### Records drawn from a dataset
=== Begin Enclosure ===

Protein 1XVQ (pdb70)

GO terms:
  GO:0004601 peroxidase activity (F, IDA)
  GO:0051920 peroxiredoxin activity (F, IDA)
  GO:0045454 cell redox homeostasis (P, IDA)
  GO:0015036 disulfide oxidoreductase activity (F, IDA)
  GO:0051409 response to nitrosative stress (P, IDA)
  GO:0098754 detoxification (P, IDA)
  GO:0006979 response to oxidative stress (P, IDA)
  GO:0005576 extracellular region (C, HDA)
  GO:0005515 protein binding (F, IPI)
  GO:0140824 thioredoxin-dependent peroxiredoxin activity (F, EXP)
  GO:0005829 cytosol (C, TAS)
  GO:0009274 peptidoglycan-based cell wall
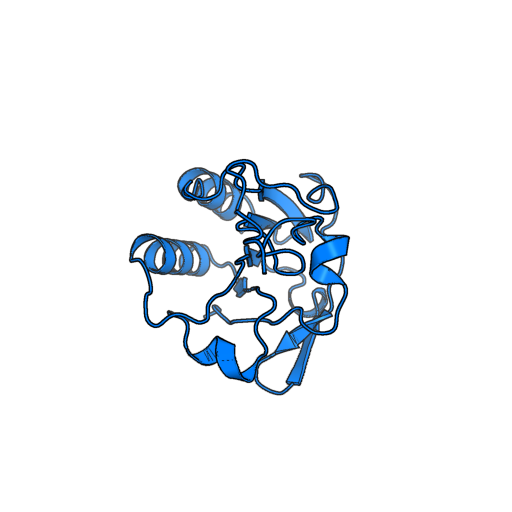 (C, HDA)

Sequence (159 aa):
AQITLRGNAINTVGELPAVGSPAPAFTLTGGDLGVISSDQFRGKSVLLNIFPSVDTPVCATSVRTFDERAAASGATVLVSKDLPFAQKRFCNVMPASAFRDSFGEDYGVTIADGPMAGLLARAIVVIGADGNVAYTELVPEIAQEPNYEAALAALGATS

Foldseek 3Di:
DDAQDDDFFFDFPDAADDFPAFHDWWWWAALVRHTDTPVVLALAKEKEFFDLDQQDLDAPPVNVVLVVLLVVLGHCYEEKQDDSVRNVNGDVYGYTHCVDICVCVSRRFQGCDTPSGRMGAGKIWMAASNRGTQDIDRDGTDPDDDPSVVVSVSSNVRD

Secondary structure (DSSP, 8-state):
----PPPSB--BSSPPPPTTSBPPP-EEE-TTS-EEEGGGGTTS-EEEEE-S---SS---HHHHHHHHHHHHTT-EE--BSS-HHHHTT---B---B-TTSSHHHHTT-BB-SSTTTTSBPSEEEEE-TTSBEEEEEE-SBTTPPP-HHHHHHHHHHT-

InterPro domains:
  IPR002065 Thiol peroxidase Tpx [MF_00269] (3-164)
  IPR002065 Thiol peroxidase Tpx [NF001808] (1-163)
  IPR002065 Thiol peroxidase Tpx [cd03014] (19-162)
  IPR013740 Redoxin [PF08534] (20-160)
  IPR013766 Thioredoxin domain [PS51352] (18-165)
  IPR018219 Thiol peroxidase conserved site [PS01265] (82-93)
  IPR036249 Thioredoxin-like superfamily [SSF52833] (1-161)
  IPR050455 Thiol Peroxidase Tpx Subfamily [PTHR43110] (1-164)

Organism: Mycobacterium tuberculosis (strain ATCC 25618 / H37Rv) (NCBI:txid83332)

Solvent-accessible surface area: 7899 Å² total

Structure (mmCIF, N/CA/C/O backbone):
data_1XVQ
#
_entry.id   1XVQ
#
_cell.length_a   64.555
_cell.length_b   64.555
_cell.length_c   196.788
_cell.angle_alpha   90.00
_cell.angle_beta   90.00
_cell.angle_gamma   120.00
#
_symmetry.space_group_name_H-M   'H 3 2'
#
loop_
_entity.id
_entity.type
_entity.pdbx_description
1 polymer 'thiol peroxidase'
2 non-polymer 'YTTRIUM (III) ION'
3 non-polymer 'AMMONIUM ION'
4 water water
#
loop_
_atom_site.group_PDB
_atom_site.id
_atom_site.type_symbol
_atom_site.label_atom_id
_atom_site.label_alt_id
_atom_site.label_comp_id
_atom_site.label_asym_id
_atom_site.label_entity_id
_atom_site.label_seq_id
_atom_site.pdbx_PDB_ins_code
_atom_site.Cartn_x
_atom_site.Cartn_y
_atom_site.Cartn_z
_atom_site.occupancy
_atom_site.B_iso_or_equiv
_atom_site.auth_seq_id
_atom_site.auth_comp_id
_atom_site.auth_asym_id
_atom_site.auth_atom_id
_atom_site.pdbx_PDB_model_num
ATOM 1 N N . ALA A 1 2 ? 23.613 12.883 41.303 1.00 16.41 2 ALA A N 1
ATOM 2 C CA . ALA A 1 2 ? 24.606 13.062 40.207 1.00 16.30 2 ALA A CA 1
ATOM 3 C C . ALA A 1 2 ? 23.895 13.280 38.880 1.00 15.61 2 ALA A C 1
ATOM 4 O O . ALA A 1 2 ? 22.766 12.841 38.701 1.00 13.25 2 ALA A O 1
ATOM 6 N N . GLN A 1 3 ? 24.555 13.977 37.959 1.00 16.40 3 GLN A N 1
ATOM 7 C CA . GLN A 1 3 ? 23.984 14.188 36.624 1.00 18.55 3 GLN A CA 1
ATOM 8 C C . GLN A 1 3 ? 24.687 13.166 35.732 1.00 20.76 3 GLN A C 1
ATOM 9 O O . GLN A 1 3 ? 25.827 12.830 35.988 1.00 27.19 3 GLN A O 1
ATOM 15 N N . ILE A 1 4 ? 24.039 12.661 34.690 1.00 28.92 4 ILE A N 1
ATOM 16 C CA . ILE A 1 4 ? 24.774 11.716 33.822 1.00 27.57 4 ILE A CA 1
ATOM 17 C C . ILE A 1 4 ? 25.610 12.445 32.793 1.00 26.77 4 ILE A C 1
ATOM 18 O O . ILE A 1 4 ? 25.181 13.474 32.287 1.00 28.69 4 ILE A O 1
ATOM 23 N N . THR A 1 5 ? 26.825 11.943 32.515 1.00 24.56 5 THR A N 1
ATOM 24 C CA . THR A 1 5 ? 27.688 12.518 31.471 1.00 24.34 5 THR A CA 1
ATOM 25 C C . THR A 1 5 ? 27.247 11.691 30.265 1.00 26.09 5 THR A C 1
ATOM 26 O O . THR A 1 5 ? 27.670 10.540 30.096 1.00 26.94 5 THR A O 1
ATOM 30 N N . LEU A 1 6 ? 26.357 12.265 29.457 1.00 22.22 6 LEU A N 1
ATOM 31 C CA . LEU A 1 6 ? 25.823 11.586 28.282 1.00 22.15 6 LEU A CA 1
ATOM 32 C C . LEU A 1 6 ? 26.908 11.390 27.244 1.00 18.93 6 LEU A C 1
ATOM 33 O O . LEU A 1 6 ? 27.904 12.113 27.237 1.00 21.50 6 LEU A O 1
ATOM 38 N N . ARG A 1 7 ? 26.691 10.444 26.334 1.00 18.37 7 ARG A N 1
ATOM 39 C CA . ARG A 1 7 ? 27.688 10.201 25.304 1.00 18.50 7 ARG A CA 1
ATOM 40 C C . ARG A 1 7 ? 27.277 10.829 23.983 1.00 14.43 7 ARG A C 1
ATOM 41 O O . ARG A 1 7 ? 26.264 10.439 23.410 1.00 18.25 7 ARG A O 1
ATOM 49 N N . GLY A 1 8 ? 28.056 11.800 23.519 1.00 16.38 8 GLY A N 1
ATOM 50 C CA . GLY A 1 8 ? 27.762 12.449 22.252 1.00 15.97 8 GLY A CA 1
ATOM 51 C C . GLY A 1 8 ? 27.950 11.525 21.045 1.00 18.66 8 GLY A C 1
ATOM 52 O O . GLY A 1 8 ? 28.732 10.571 21.084 1.00 19.02 8 GLY A O 1
ATOM 53 N N . ASN A 1 9 ? 27.241 11.813 19.959 1.00 18.37 9 ASN A N 1
ATOM 54 C CA . ASN A 1 9 ? 27.329 10.988 18.753 1.00 21.32 9 ASN A CA 1
ATOM 55 C C . ASN A 1 9 ? 28.683 11.191 18.101 1.00 19.84 9 ASN A C 1
ATOM 56 O O . ASN A 1 9 ? 29.295 10.244 17.619 1.00 21.55 9 ASN A O 1
ATOM 61 N N . ALA A 1 10 ? 29.153 12.431 18.082 1.00 21.80 10 ALA A N 1
ATOM 62 C CA . ALA A 1 10 ? 30.441 12.727 17.445 1.00 23.95 10 ALA A CA 1
ATOM 63 C C . ALA A 1 10 ? 31.618 12.288 18.317 1.00 23.52 10 ALA A C 1
ATOM 64 O O . ALA A 1 10 ? 31.630 12.523 19.520 1.00 23.06 10 ALA A O 1
ATOM 66 N N . ILE A 1 11 ? 32.606 11.651 17.695 1.00 20.87 11 ILE A N 1
ATOM 67 C CA . ILE A 1 11 ? 33.801 11.200 18.414 1.00 21.04 11 ILE A CA 1
ATOM 68 C C . ILE A 1 11 ? 34.782 12.370 18.440 1.00 22.21 11 ILE A C 1
ATOM 69 O O . ILE A 1 11 ? 35.061 12.978 17.406 1.00 25.93 11 ILE A O 1
ATOM 74 N N . ASN A 1 12 ? 35.285 12.715 19.623 1.00 18.91 12 ASN A N 1
ATOM 75 C CA . ASN A 1 12 ? 36.240 13.816 19.740 1.00 18.90 12 ASN A CA 1
ATOM 76 C C . ASN A 1 12 ? 37.497 13.311 20.440 1.00 18.25 12 ASN A C 1
ATOM 77 O O . ASN A 1 12 ? 37.473 13.062 21.635 1.00 18.46 12 ASN A O 1
ATOM 82 N N . THR A 1 13 ? 38.590 13.153 19.704 1.00 14.89 13 THR A N 1
ATOM 83 C CA . THR A 1 13 ? 39.817 12.694 20.328 1.00 13.65 13 THR A CA 1
ATOM 84 C C . THR A 1 13 ? 40.784 13.835 20.632 1.00 15.01 13 THR A C 1
ATOM 85 O O . THR A 1 13 ? 40.571 14.985 20.241 1.00 15.70 13 THR A O 1
ATOM 89 N N . VAL A 1 14 ? 41.860 13.495 21.334 1.00 13.56 14 VAL A N 1
ATOM 90 C CA . VAL A 1 14 ? 42.877 14.458 21.716 1.00 14.43 14 VAL A CA 1
ATOM 91 C C . VAL A 1 14 ? 43.774 14.920 20.579 1.00 16.63 14 VAL A C 1
ATOM 92 O O . VAL A 1 14 ? 44.511 15.897 20.725 1.00 20.68 14 VAL A O 1
ATOM 96 N N . GLY A 1 15 ? 43.716 14.246 19.437 1.00 17.09 15 GLY A N 1
ATOM 97 C CA . GLY A 1 15 ? 44.586 14.672 18.370 1.00 20.04 15 GLY A CA 1
ATOM 98 C C . GLY A 1 15 ? 44.264 14.098 17.024 1.00 19.99 15 GLY A C 1
ATOM 99 O O . GLY A 1 15 ? 43.164 13.617 16.770 1.00 24.76 15 GLY A O 1
ATOM 100 N N . GLU A 1 16 ? 45.263 14.167 16.156 1.00 26.43 16 GLU A N 1
ATOM 101 C CA . GLU A 1 16 ? 45.154 13.690 14.790 1.00 24.79 16 GLU A CA 1
ATOM 102 C C . GLU A 1 16 ? 45.829 12.342 14.650 1.00 21.99 16 GLU A C 1
ATOM 103 O O . GLU A 1 16 ? 46.853 12.080 15.267 1.00 18.45 16 GLU A O 1
ATOM 109 N N . LEU A 1 17 ? 45.235 11.496 13.838 1.00 18.19 17 LEU A N 1
ATOM 110 C CA . LEU A 1 17 ? 45.820 10.206 13.518 1.00 19.14 17 LEU A CA 1
ATOM 111 C C . LEU A 1 17 ? 47.098 10.529 12.727 1.00 16.59 17 LEU A C 1
ATOM 112 O O . LEU A 1 17 ? 47.210 11.580 12.095 1.00 16.28 17 LEU A O 1
ATOM 117 N N . PRO A 1 18 ? 48.077 9.617 12.730 1.00 12.69 18 PRO A N 1
ATOM 118 C CA . PRO A 1 18 ? 49.312 9.902 11.985 1.00 12.84 18 PRO A CA 1
ATOM 119 C C . PRO A 1 18 ? 49.053 9.943 10.491 1.00 13.16 18 PRO A C 1
ATOM 120 O O . PRO A 1 18 ? 48.237 9.178 9.976 1.00 14.24 18 PRO A O 1
ATOM 124 N N . ALA A 1 19 ? 49.740 10.847 9.799 1.00 13.05 19 ALA A N 1
ATOM 125 C CA . ALA A 1 19 ? 49.540 10.989 8.360 1.00 15.53 19 ALA A CA 1
ATOM 126 C C . ALA A 1 19 ? 49.936 9.768 7.536 1.00 16.65 19 ALA A C 1
ATOM 127 O O . ALA A 1 19 ? 50.959 9.122 7.797 1.00 15.24 19 ALA A O 1
ATOM 129 N N . VAL A 1 20 ? 49.102 9.458 6.552 1.00 16.69 20 VAL A N 1
ATOM 130 C CA . VAL A 1 20 ? 49.348 8.355 5.637 1.00 16.08 20 VAL A CA 1
ATOM 131 C C . VAL A 1 20 ? 50.579 8.713 4.813 1.00 14.56 20 VAL A C 1
ATOM 132 O O . VAL A 1 20 ? 50.683 9.834 4.326 1.00 19.71 20 VAL A O 1
ATOM 136 N N . GLY A 1 21 ? 51.518 7.779 4.713 1.00 15.25 21 GLY A N 1
ATOM 137 C CA . GLY A 1 21 ? 52.744 8.008 3.957 1.00 17.22 21 GLY A CA 1
ATOM 138 C C . GLY A 1 21 ? 53.954 8.351 4.813 1.00 18.95 21 GLY A C 1
ATOM 139 O O . GLY A 1 21 ? 55.102 8.279 4.347 1.00 24.24 21 GLY A O 1
ATOM 140 N N . SER A 1 22 ? 53.716 8.710 6.067 1.00 17.81 22 SER A N 1
ATOM 141 C CA . SER A 1 22 ? 54.795 9.066 6.998 1.00 18.53 22 SER A CA 1
ATOM 142 C C . SER A 1 22 ? 55.103 7.905 7.928 1.00 16.95 22 SER A C 1
ATOM 143 O O . SER A 1 22 ? 54.272 7.001 8.113 1.00 15.09 22 SER A O 1
ATOM 146 N N . PRO A 1 23 ? 56.307 7.906 8.536 1.00 15.39 23 PRO A N 1
ATOM 147 C CA . PRO A 1 23 ? 56.706 6.834 9.456 1.00 14.46 23 PRO A CA 1
ATOM 148 C C . PRO A 1 23 ? 55.722 6.742 10.622 1.00 13.17 23 PRO A C 1
ATOM 149 O O . PRO A 1 23 ? 55.323 7.751 11.219 1.00 14.85 23 PRO A O 1
ATOM 153 N N . ALA A 1 24 ? 55.339 5.520 10.954 1.00 14.05 24 ALA A N 1
ATOM 154 C CA . ALA A 1 24 ? 54.407 5.348 12.042 1.00 15.24 24 ALA A CA 1
ATOM 155 C C . ALA A 1 24 ? 55.096 5.731 13.347 1.00 15.13 24 ALA A C 1
ATOM 156 O O . ALA A 1 24 ? 56.268 5.402 13.586 1.00 13.06 24 ALA A O 1
ATOM 158 N N . PRO A 1 25 ? 54.377 6.448 14.211 1.00 15.08 25 PRO A N 1
ATOM 159 C CA . PRO A 1 25 ? 54.968 6.843 15.493 1.00 13.81 25 PRO A CA 1
ATOM 160 C C . PRO A 1 25 ? 55.421 5.603 16.278 1.00 11.21 25 PRO A C 1
ATOM 161 O O . PRO A 1 25 ? 54.779 4.551 16.266 1.00 13.31 25 PRO A O 1
ATOM 165 N N . ALA A 1 26 ? 56.550 5.716 16.969 1.00 11.12 26 ALA A N 1
ATOM 166 C CA . ALA A 1 26 ? 57.018 4.609 17.755 1.00 10.68 26 ALA A CA 1
ATOM 167 C C . ALA A 1 26 ? 56.026 4.321 18.879 1.00 11.91 26 ALA A C 1
ATOM 168 O O . ALA A 1 26 ? 55.260 5.194 19.271 1.00 14.43 26 ALA A O 1
ATOM 170 N N . PHE A 1 27 ? 55.997 3.091 19.350 1.00 10.17 27 PHE A N 1
ATOM 171 C CA . PHE A 1 27 ? 55.153 2.826 20.518 1.00 14.35 27 PHE A CA 1
ATOM 172 C C . PHE A 1 27 ? 55.763 1.750 21.387 1.00 16.57 27 PHE A C 1
ATOM 173 O O . PHE A 1 27 ? 56.579 0.939 20.927 1.00 16.00 27 PHE A O 1
ATOM 181 N N . THR A 1 28 ? 55.367 1.769 22.653 1.00 17.15 28 THR A N 1
ATOM 182 C CA . THR A 1 28 ? 55.815 0.800 23.634 1.00 16.37 28 THR A CA 1
ATOM 183 C C . THR A 1 28 ? 54.600 0.404 24.469 1.00 13.86 28 THR A C 1
ATOM 184 O O . THR A 1 28 ? 54.368 0.937 25.561 1.00 16.16 28 THR A O 1
ATOM 188 N N . LEU A 1 29 ? 53.825 -0.532 23.948 1.00 13.28 29 LEU A N 1
ATOM 189 C CA . LEU A 1 29 ? 52.610 -1.005 24.615 1.00 11.15 29 LEU A CA 1
ATOM 190 C C . LEU A 1 29 ? 52.978 -2.072 25.638 1.00 12.11 29 LEU A C 1
ATOM 191 O O . LEU A 1 29 ? 54.146 -2.432 25.755 1.00 15.50 29 LEU A O 1
ATOM 196 N N . THR A 1 30 ? 51.998 -2.540 26.400 1.00 12.82 30 THR A N 1
ATOM 197 C CA . THR A 1 30 ? 52.249 -3.571 27.409 1.00 14.28 30 THR A CA 1
ATOM 198 C C . THR A 1 30 ? 51.527 -4.846 27.032 1.00 15.98 30 THR A C 1
ATOM 199 O O . THR A 1 30 ? 50.339 -4.835 26.688 1.00 16.06 30 THR A O 1
ATOM 203 N N . GLY A 1 31 ? 52.260 -5.953 27.098 1.00 17.36 31 GLY A N 1
ATOM 204 C CA . GLY A 
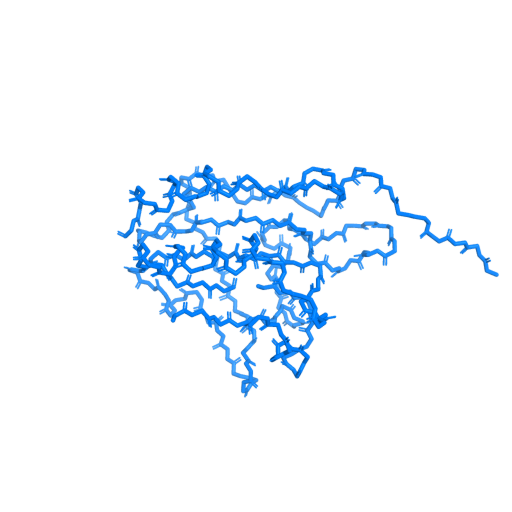1 31 ? 51.705 -7.246 26.746 1.00 20.04 31 GLY A CA 1
ATOM 205 C C . GLY A 1 31 ? 51.119 -8.024 27.902 1.00 20.49 31 GLY A C 1
ATOM 206 O O . GLY A 1 31 ? 51.167 -7.
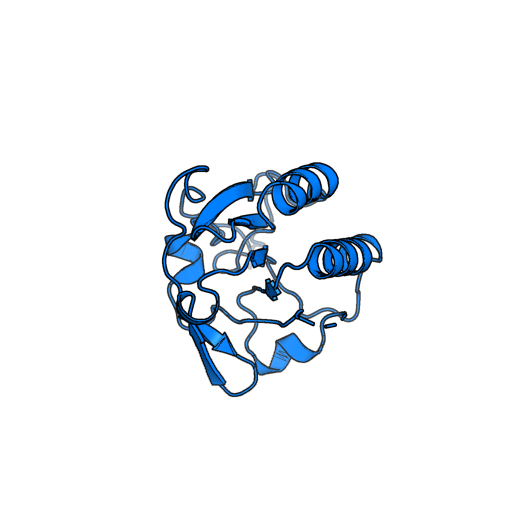577 29.060 1.00 18.98 31 GLY A O 1
ATOM 207 N N . GLY A 1 32 ? 50.566 -9.191 27.573 1.00 20.74 32 GLY A N 1
ATOM 208 C CA . GLY A 1 32 ? 49.932 -10.053 28.558 1.00 24.03 32 GLY A CA 1
ATOM 209 C C . GLY A 1 32 ? 50.836 -10.505 29.694 1.00 22.62 32 GLY A C 1
ATOM 210 O O . GLY A 1 32 ? 50.352 -10.855 30.765 1.00 23.72 32 GLY A O 1
ATOM 211 N N . ASP A 1 33 ? 52.144 -10.492 29.474 1.00 23.53 33 ASP A N 1
ATOM 212 C CA . ASP A 1 33 ? 53.084 -10.903 30.513 1.00 25.09 33 ASP A CA 1
ATOM 213 C C . ASP A 1 33 ? 53.713 -9.690 31.190 1.00 24.17 33 ASP A C 1
ATOM 214 O O . ASP A 1 33 ? 54.708 -9.811 31.901 1.00 22.60 33 ASP A O 1
ATOM 219 N N . LEU A 1 34 ? 53.126 -8.518 30.954 1.00 19.51 34 LEU A N 1
ATOM 220 C CA . LEU A 1 34 ? 53.605 -7.255 31.520 1.00 18.52 34 LEU A CA 1
ATOM 221 C C . LEU A 1 34 ? 54.941 -6.785 30.956 1.00 17.41 34 LEU A C 1
ATOM 222 O O . LEU A 1 34 ? 55.579 -5.883 31.498 1.00 20.75 34 LEU A O 1
ATOM 227 N N . GLY A 1 35 ? 55.353 -7.412 29.852 1.00 19.55 35 GLY A N 1
ATOM 228 C CA . GLY A 1 35 ? 56.574 -7.025 29.192 1.00 20.70 35 GLY A CA 1
ATOM 229 C C . GLY A 1 35 ? 56.202 -5.929 28.210 1.00 22.19 35 GLY A C 1
ATOM 230 O O . GLY A 1 35 ? 55.055 -5.468 28.204 1.00 20.23 35 GLY A O 1
ATOM 231 N N . VAL A 1 36 ? 57.141 -5.502 27.376 1.00 20.04 36 VAL A N 1
ATOM 232 C CA . VAL A 1 36 ? 56.826 -4.447 26.421 1.00 20.85 36 VAL A CA 1
ATOM 233 C C . VAL A 1 36 ? 56.592 -4.983 25.025 1.00 22.35 36 VAL A C 1
ATOM 234 O O . VAL A 1 36 ? 57.213 -5.962 24.606 1.00 21.54 36 VAL A O 1
ATOM 238 N N . ILE A 1 37 ? 55.664 -4.358 24.311 1.00 18.62 37 ILE A N 1
ATOM 239 C CA . ILE A 1 37 ? 55.395 -4.717 22.927 1.00 18.89 37 ILE A CA 1
ATOM 240 C C . ILE A 1 37 ? 55.848 -3.436 22.255 1.00 22.25 37 ILE A C 1
ATOM 241 O O . ILE A 1 37 ? 55.151 -2.416 22.292 1.00 18.32 37 ILE A O 1
ATOM 246 N N . SER A 1 38 ? 57.059 -3.482 21.698 1.00 20.36 38 SER A N 1
ATOM 247 C CA . SER A 1 38 ? 57.705 -2.336 21.062 1.00 22.26 38 SER A CA 1
ATOM 248 C C . SER A 1 38 ? 57.511 -2.322 19.554 1.00 19.76 38 SER A C 1
ATOM 249 O O . SER A 1 38 ? 57.515 -3.372 18.925 1.00 20.55 38 SER A O 1
ATOM 252 N N . SER A 1 39 ? 57.358 -1.135 18.977 1.00 17.47 39 SER A N 1
ATOM 253 C CA . SER A 1 39 ? 57.152 -1.047 17.549 1.00 19.72 39 SER A CA 1
ATOM 254 C C . SER A 1 39 ? 58.388 -1.545 16.805 1.00 23.18 39 SER A C 1
ATOM 255 O O . SER A 1 39 ? 58.299 -1.980 15.661 1.00 26.33 39 SER A O 1
ATOM 258 N N . ASP A 1 40 ? 59.544 -1.510 17.455 1.00 25.71 40 ASP A N 1
ATOM 259 C CA . ASP A 1 40 ? 60.757 -1.980 16.802 1.00 29.00 40 ASP A CA 1
ATOM 260 C C . ASP A 1 40 ? 60.682 -3.484 16.553 1.00 29.54 40 ASP A C 1
ATOM 261 O O . ASP A 1 40 ? 61.322 -3.992 15.636 1.00 32.42 40 ASP A O 1
ATOM 266 N N . GLN A 1 41 ? 59.880 -4.185 17.360 1.00 25.29 41 GLN A N 1
ATOM 267 C CA . GLN A 1 41 ? 59.691 -5.631 17.229 1.00 24.46 41 GLN A CA 1
ATOM 268 C C . GLN A 1 41 ? 58.999 -6.043 15.919 1.00 26.74 41 GLN A C 1
ATOM 269 O O . GLN A 1 41 ? 59.059 -7.212 15.506 1.00 26.25 41 GLN A O 1
ATOM 275 N N . PHE A 1 42 ? 58.338 -5.094 15.266 1.00 22.76 42 PHE A N 1
ATOM 276 C CA . PHE A 1 42 ? 57.644 -5.389 14.022 1.00 24.12 42 PHE A CA 1
ATOM 277 C C . PHE A 1 42 ? 58.315 -4.800 12.792 1.00 22.83 42 PHE A C 1
ATOM 278 O O . PHE A 1 42 ? 57.695 -4.631 11.745 1.00 19.67 42 PHE A O 1
ATOM 286 N N . ARG A 1 43 ? 59.601 -4.499 12.909 1.00 23.50 43 ARG A N 1
ATOM 287 C CA . ARG A 1 43 ? 60.308 -3.957 11.760 1.00 22.94 43 ARG A CA 1
ATOM 288 C C . ARG A 1 43 ? 60.188 -4.976 10.601 1.00 22.92 43 ARG A C 1
ATOM 289 O O . ARG A 1 43 ? 60.288 -6.194 10.815 1.00 22.95 43 ARG A O 1
ATOM 297 N N . GLY A 1 44 ? 59.938 -4.473 9.391 1.00 21.59 44 GLY A N 1
ATOM 298 C CA . GLY A 1 44 ? 59.802 -5.333 8.217 1.00 20.94 44 GLY A CA 1
ATOM 299 C C . GLY A 1 44 ? 58.496 -6.096 8.063 1.00 20.10 44 GLY A C 1
ATOM 300 O O . GLY A 1 44 ? 58.301 -6.860 7.104 1.00 16.83 44 GLY A O 1
ATOM 301 N N . LYS A 1 45 ? 57.568 -5.876 8.982 1.00 18.92 45 LYS A N 1
ATOM 302 C CA . LYS A 1 45 ? 56.295 -6.579 8.947 1.00 17.61 45 LYS A CA 1
ATOM 303 C C . LYS A 1 45 ? 55.131 -5.599 8.881 1.00 16.29 45 LYS A C 1
ATOM 304 O O . LYS A 1 45 ? 55.218 -4.524 9.444 1.00 16.60 45 LYS A O 1
ATOM 310 N N . SER A 1 46 ? 54.070 -5.958 8.164 1.00 15.16 46 SER A N 1
ATOM 311 C CA . SER A 1 46 ? 52.898 -5.084 8.131 1.00 17.07 46 SER A CA 1
ATOM 312 C C . SER A 1 46 ? 52.181 -5.289 9.456 1.00 14.51 46 SER A C 1
ATOM 313 O O . SER A 1 46 ? 52.180 -6.389 10.031 1.00 14.18 46 SER A O 1
ATOM 316 N N . VAL A 1 47 ? 51.586 -4.219 9.969 1.00 13.50 47 VAL A N 1
ATOM 317 C CA . VAL A 1 47 ? 50.910 -4.281 11.247 1.00 12.01 47 VAL A CA 1
ATOM 318 C C . VAL A 1 47 ? 49.550 -3.624 11.178 1.00 13.54 47 VAL A C 1
ATOM 319 O O . VAL A 1 47 ? 49.402 -2.529 10.631 1.00 14.56 47 VAL A O 1
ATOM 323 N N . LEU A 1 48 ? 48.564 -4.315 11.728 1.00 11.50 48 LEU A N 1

=== End Enclosure ===

State how many lines in the entries above hold the word "polymer", with no further text.

3